Items from a data source
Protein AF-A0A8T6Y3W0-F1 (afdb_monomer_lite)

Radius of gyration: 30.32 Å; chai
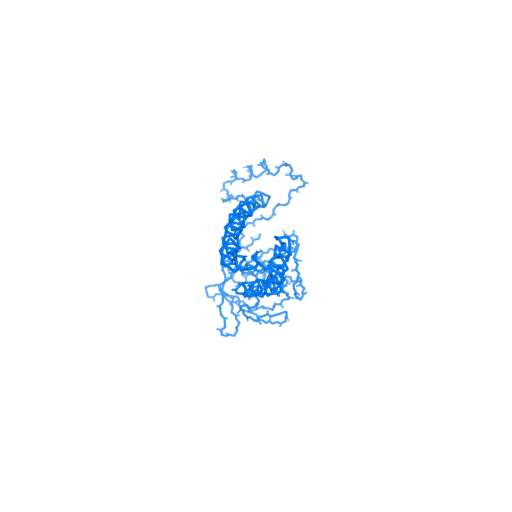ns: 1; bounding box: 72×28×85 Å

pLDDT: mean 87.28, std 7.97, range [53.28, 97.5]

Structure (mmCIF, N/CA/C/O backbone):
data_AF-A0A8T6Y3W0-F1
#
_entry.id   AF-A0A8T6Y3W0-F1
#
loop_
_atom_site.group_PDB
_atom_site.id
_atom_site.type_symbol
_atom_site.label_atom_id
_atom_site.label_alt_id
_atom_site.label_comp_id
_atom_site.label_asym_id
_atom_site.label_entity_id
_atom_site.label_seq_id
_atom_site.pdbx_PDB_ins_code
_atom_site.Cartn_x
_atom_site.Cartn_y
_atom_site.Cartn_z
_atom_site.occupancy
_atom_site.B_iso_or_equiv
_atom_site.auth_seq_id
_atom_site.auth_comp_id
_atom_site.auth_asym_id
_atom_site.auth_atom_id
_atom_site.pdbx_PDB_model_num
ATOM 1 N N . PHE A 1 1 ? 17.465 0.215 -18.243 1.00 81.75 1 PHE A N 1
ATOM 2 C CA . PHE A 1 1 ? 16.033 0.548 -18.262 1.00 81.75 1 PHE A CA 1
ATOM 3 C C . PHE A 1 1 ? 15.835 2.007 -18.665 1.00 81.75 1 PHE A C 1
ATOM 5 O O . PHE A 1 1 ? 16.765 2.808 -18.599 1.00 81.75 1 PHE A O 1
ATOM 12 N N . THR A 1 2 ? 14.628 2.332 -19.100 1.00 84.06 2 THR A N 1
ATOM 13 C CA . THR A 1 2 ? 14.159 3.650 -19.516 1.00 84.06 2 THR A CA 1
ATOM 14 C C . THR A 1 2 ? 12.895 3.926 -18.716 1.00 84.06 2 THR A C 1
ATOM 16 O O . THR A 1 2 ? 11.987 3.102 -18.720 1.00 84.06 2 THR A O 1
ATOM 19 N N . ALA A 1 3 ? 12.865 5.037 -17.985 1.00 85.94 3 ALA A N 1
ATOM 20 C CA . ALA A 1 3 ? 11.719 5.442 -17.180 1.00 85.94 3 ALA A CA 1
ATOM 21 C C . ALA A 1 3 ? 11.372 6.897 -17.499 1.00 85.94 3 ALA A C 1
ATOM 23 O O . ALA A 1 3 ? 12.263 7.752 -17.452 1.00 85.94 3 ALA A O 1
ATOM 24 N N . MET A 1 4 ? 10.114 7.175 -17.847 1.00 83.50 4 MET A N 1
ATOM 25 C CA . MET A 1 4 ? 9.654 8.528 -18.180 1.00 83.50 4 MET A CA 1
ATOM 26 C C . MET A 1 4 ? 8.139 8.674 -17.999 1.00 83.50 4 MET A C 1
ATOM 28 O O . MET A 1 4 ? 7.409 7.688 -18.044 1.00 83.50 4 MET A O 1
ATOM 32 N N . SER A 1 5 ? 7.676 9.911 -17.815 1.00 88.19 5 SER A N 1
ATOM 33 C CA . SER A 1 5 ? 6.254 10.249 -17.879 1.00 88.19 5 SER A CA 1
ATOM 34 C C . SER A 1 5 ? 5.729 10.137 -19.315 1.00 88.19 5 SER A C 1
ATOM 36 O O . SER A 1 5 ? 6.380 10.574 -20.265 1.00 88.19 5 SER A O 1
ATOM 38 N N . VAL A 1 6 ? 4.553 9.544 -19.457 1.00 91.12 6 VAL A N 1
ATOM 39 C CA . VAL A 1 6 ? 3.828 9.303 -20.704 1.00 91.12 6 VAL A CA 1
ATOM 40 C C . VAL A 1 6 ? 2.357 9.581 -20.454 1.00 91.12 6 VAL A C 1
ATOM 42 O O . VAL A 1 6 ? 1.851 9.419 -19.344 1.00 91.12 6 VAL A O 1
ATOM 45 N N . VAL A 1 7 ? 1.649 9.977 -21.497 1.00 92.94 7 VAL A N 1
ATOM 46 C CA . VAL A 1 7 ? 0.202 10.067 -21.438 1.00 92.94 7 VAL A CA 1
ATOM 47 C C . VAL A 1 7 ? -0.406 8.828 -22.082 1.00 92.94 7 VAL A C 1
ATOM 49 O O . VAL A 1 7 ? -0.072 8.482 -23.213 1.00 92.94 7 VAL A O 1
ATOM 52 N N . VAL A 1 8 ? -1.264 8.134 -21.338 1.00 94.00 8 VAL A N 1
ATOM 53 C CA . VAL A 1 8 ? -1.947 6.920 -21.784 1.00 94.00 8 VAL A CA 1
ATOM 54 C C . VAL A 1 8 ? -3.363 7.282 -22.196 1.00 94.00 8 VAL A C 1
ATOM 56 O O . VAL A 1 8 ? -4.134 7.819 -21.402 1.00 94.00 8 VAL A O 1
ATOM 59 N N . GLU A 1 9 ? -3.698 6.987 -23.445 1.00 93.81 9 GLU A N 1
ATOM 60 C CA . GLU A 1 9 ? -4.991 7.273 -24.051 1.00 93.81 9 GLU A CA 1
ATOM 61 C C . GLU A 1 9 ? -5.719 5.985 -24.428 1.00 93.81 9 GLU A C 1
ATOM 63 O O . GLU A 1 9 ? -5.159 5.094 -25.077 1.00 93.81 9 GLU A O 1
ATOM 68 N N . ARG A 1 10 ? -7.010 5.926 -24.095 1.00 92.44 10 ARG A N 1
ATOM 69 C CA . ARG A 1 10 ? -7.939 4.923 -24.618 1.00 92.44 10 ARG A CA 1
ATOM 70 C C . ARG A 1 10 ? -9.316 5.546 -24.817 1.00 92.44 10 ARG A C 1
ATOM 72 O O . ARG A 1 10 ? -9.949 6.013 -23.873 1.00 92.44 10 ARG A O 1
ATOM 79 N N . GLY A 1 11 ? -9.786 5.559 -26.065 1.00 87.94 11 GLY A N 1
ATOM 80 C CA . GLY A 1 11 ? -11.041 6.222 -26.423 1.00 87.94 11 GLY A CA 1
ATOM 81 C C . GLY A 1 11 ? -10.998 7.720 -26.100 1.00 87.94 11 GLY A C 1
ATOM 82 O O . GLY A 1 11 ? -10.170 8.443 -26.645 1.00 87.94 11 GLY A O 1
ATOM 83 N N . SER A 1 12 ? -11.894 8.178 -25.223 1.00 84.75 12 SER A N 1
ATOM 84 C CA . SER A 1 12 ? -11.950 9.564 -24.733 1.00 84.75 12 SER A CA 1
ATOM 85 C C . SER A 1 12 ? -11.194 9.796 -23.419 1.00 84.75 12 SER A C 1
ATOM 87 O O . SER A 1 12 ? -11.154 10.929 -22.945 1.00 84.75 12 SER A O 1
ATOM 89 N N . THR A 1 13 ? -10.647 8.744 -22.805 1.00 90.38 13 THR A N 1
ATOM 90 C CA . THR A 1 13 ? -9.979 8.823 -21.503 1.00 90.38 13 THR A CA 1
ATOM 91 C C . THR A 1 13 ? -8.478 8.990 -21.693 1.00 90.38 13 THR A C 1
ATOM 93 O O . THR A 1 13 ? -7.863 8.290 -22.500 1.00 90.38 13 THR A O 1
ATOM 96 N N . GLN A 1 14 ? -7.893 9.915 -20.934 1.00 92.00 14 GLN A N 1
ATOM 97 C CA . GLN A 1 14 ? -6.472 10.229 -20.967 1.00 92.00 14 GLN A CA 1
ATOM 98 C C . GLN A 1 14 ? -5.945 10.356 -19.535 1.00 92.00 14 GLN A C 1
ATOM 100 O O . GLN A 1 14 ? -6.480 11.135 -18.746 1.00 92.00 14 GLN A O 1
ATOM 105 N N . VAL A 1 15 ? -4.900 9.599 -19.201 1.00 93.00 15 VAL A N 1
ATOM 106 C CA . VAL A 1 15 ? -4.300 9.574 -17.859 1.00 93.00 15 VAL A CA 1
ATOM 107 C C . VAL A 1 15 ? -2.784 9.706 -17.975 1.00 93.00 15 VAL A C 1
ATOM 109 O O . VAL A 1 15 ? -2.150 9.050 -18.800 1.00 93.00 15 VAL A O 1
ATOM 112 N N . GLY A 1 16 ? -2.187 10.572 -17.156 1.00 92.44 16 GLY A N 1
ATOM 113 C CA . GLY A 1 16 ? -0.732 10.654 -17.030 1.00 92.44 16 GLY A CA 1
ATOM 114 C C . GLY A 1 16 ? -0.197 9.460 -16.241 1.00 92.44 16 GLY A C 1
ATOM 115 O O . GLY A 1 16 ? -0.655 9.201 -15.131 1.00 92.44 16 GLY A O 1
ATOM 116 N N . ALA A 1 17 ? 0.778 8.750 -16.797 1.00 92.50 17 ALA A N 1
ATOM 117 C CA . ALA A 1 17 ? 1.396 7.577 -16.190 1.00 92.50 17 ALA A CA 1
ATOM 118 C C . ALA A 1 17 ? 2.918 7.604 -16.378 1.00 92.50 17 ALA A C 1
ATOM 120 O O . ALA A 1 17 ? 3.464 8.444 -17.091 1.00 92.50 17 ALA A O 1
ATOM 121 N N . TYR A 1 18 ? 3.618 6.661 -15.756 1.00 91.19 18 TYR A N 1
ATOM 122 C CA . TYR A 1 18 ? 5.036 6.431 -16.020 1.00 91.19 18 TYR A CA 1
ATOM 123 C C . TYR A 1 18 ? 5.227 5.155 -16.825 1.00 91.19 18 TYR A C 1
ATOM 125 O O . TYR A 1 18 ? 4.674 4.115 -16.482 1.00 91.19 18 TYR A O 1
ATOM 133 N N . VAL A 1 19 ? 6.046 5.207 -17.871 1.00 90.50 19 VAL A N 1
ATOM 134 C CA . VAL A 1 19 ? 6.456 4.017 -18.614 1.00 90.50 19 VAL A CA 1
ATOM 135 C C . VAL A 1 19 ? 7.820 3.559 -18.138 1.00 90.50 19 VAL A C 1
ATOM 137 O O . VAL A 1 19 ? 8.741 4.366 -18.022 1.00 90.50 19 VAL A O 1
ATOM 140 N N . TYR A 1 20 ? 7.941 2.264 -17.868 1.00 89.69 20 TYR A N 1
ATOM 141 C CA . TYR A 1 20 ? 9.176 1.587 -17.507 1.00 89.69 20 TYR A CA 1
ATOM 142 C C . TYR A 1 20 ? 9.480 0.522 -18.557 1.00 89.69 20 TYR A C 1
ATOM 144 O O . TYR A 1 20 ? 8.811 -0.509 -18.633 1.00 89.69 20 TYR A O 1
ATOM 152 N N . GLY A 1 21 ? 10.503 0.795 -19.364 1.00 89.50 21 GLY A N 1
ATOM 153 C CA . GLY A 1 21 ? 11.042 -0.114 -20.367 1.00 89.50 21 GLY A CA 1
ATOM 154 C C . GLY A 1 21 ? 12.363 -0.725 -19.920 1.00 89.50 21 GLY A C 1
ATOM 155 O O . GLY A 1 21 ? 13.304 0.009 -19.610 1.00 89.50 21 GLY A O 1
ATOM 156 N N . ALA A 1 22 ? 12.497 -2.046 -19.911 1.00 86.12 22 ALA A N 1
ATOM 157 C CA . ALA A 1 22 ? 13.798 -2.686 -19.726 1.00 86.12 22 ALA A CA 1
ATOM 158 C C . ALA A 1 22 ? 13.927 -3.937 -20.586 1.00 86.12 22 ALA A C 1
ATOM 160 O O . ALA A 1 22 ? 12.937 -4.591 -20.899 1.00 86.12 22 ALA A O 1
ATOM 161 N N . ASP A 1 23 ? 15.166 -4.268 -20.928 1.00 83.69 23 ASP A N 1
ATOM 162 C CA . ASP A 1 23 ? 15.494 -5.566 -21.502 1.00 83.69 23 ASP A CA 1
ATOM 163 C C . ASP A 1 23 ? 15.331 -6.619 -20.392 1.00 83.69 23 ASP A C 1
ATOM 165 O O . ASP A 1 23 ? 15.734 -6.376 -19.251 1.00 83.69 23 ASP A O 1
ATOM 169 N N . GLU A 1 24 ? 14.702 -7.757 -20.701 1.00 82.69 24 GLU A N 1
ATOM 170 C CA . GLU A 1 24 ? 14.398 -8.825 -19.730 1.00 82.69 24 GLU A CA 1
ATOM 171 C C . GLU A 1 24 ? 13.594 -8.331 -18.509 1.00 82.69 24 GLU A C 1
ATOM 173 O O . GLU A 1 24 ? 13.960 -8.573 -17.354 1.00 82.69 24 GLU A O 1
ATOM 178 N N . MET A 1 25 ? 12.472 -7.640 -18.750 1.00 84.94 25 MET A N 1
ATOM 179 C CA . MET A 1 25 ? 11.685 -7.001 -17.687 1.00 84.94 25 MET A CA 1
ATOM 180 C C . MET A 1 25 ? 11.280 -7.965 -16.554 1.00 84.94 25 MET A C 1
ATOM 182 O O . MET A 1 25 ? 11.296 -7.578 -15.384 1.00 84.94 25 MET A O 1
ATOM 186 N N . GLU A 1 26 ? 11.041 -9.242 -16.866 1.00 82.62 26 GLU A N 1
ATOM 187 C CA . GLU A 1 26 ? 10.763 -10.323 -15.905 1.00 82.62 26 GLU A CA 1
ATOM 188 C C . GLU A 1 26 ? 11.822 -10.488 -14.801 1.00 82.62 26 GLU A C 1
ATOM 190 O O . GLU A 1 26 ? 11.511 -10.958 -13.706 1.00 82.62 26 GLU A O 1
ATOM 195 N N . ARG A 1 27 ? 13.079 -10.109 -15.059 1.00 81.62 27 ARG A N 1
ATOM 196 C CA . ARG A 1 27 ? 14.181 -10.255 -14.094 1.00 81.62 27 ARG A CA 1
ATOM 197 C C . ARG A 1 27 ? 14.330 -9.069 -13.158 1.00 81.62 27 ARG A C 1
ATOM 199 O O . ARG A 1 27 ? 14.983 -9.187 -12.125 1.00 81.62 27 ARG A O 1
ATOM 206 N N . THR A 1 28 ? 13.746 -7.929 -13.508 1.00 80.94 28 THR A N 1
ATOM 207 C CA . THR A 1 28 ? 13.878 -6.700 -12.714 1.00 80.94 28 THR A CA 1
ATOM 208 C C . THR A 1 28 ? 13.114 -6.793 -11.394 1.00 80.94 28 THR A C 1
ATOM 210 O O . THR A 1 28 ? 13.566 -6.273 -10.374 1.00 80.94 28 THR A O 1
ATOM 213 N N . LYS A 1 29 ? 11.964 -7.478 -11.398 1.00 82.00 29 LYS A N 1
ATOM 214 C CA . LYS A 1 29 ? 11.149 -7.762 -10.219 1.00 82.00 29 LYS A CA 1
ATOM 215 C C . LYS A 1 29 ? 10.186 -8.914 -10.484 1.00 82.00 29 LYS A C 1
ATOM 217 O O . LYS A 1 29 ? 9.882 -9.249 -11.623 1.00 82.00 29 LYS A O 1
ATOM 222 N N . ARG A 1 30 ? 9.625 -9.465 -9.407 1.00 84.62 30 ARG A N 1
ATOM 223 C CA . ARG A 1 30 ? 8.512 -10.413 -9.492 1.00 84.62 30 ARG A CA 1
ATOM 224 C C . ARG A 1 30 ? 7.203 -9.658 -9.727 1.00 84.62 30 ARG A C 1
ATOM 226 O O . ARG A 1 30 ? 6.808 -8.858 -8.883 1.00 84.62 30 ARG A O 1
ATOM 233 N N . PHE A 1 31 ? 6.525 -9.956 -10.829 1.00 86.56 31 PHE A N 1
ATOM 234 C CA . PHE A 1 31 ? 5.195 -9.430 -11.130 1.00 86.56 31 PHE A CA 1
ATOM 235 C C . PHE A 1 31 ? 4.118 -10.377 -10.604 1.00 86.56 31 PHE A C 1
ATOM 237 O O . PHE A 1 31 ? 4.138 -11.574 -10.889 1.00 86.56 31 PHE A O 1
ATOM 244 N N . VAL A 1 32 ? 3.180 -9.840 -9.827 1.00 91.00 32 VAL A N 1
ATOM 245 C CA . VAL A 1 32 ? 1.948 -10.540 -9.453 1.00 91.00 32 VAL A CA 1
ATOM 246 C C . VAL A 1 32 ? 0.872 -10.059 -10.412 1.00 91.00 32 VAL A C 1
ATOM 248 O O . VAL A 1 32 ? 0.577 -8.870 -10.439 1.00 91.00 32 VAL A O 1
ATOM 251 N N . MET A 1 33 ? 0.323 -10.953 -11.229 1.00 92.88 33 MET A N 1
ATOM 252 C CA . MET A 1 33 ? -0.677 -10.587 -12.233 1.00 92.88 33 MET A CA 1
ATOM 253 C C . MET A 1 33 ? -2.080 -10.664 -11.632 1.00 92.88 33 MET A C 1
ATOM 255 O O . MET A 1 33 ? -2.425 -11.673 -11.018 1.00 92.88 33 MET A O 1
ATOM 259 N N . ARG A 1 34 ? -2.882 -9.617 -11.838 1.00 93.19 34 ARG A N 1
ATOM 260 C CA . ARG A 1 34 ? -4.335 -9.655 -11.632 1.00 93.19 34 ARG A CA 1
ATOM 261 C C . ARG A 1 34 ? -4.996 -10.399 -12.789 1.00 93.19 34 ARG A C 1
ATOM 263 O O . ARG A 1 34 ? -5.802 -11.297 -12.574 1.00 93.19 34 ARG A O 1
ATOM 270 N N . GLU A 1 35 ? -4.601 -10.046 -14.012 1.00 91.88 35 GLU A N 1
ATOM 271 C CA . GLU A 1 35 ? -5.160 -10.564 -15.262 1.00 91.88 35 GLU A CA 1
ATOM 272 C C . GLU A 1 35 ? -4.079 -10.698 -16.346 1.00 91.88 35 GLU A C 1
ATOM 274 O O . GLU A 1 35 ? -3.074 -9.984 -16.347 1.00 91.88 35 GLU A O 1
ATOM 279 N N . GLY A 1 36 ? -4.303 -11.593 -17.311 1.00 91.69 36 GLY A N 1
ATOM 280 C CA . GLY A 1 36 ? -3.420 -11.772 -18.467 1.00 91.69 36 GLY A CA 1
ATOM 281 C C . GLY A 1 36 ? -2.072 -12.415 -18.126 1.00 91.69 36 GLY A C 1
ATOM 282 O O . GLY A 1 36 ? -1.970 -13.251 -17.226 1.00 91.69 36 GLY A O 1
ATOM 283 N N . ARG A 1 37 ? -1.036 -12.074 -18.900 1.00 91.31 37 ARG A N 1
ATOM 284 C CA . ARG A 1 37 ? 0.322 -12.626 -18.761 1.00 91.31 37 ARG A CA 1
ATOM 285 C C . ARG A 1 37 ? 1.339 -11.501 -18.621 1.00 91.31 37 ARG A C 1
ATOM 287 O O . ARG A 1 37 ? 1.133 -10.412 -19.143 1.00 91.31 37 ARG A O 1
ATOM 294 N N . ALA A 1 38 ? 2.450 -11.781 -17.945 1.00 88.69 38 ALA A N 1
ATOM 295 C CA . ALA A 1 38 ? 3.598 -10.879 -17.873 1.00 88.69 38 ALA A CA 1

# [Your task]
Which lines above run from the one containing "ATOM 42 O O" to the one containing "ATOM 53 C CA"? Give them again exactly, both ends included.

# [Reply]
ATOM 42 O O . VAL A 1 6 ? 1.851 9.419 -19.344 1.00 91.12 6 VAL A O 1
ATOM 45 N N . VAL A 1 7 ? 1.649 9.977 -21.497 1.00 92.94 7 VAL A N 1
ATOM 46 C CA . VAL A 1 7 ? 0.202 10.067 -21.438 1.00 92.94 7 VAL A CA 1
ATOM 47 C C . VAL A 1 7 ? -0.406 8.828 -22.082 1.00 92.94 7 VAL A C 1
ATOM 49 O O . VAL A 1 7 ? -0.072 8.482 -23.213 1.00 92.94 7 VAL A O 1
ATOM 52 N N . VAL A 1 8 ? -1.264 8.134 -21.338 1.00 94.00 8 VAL A N 1
ATOM 53 C CA . VAL A 1 8 ? -1.947 6.920 -21.784 1.00 94.00 8 VAL A CA 1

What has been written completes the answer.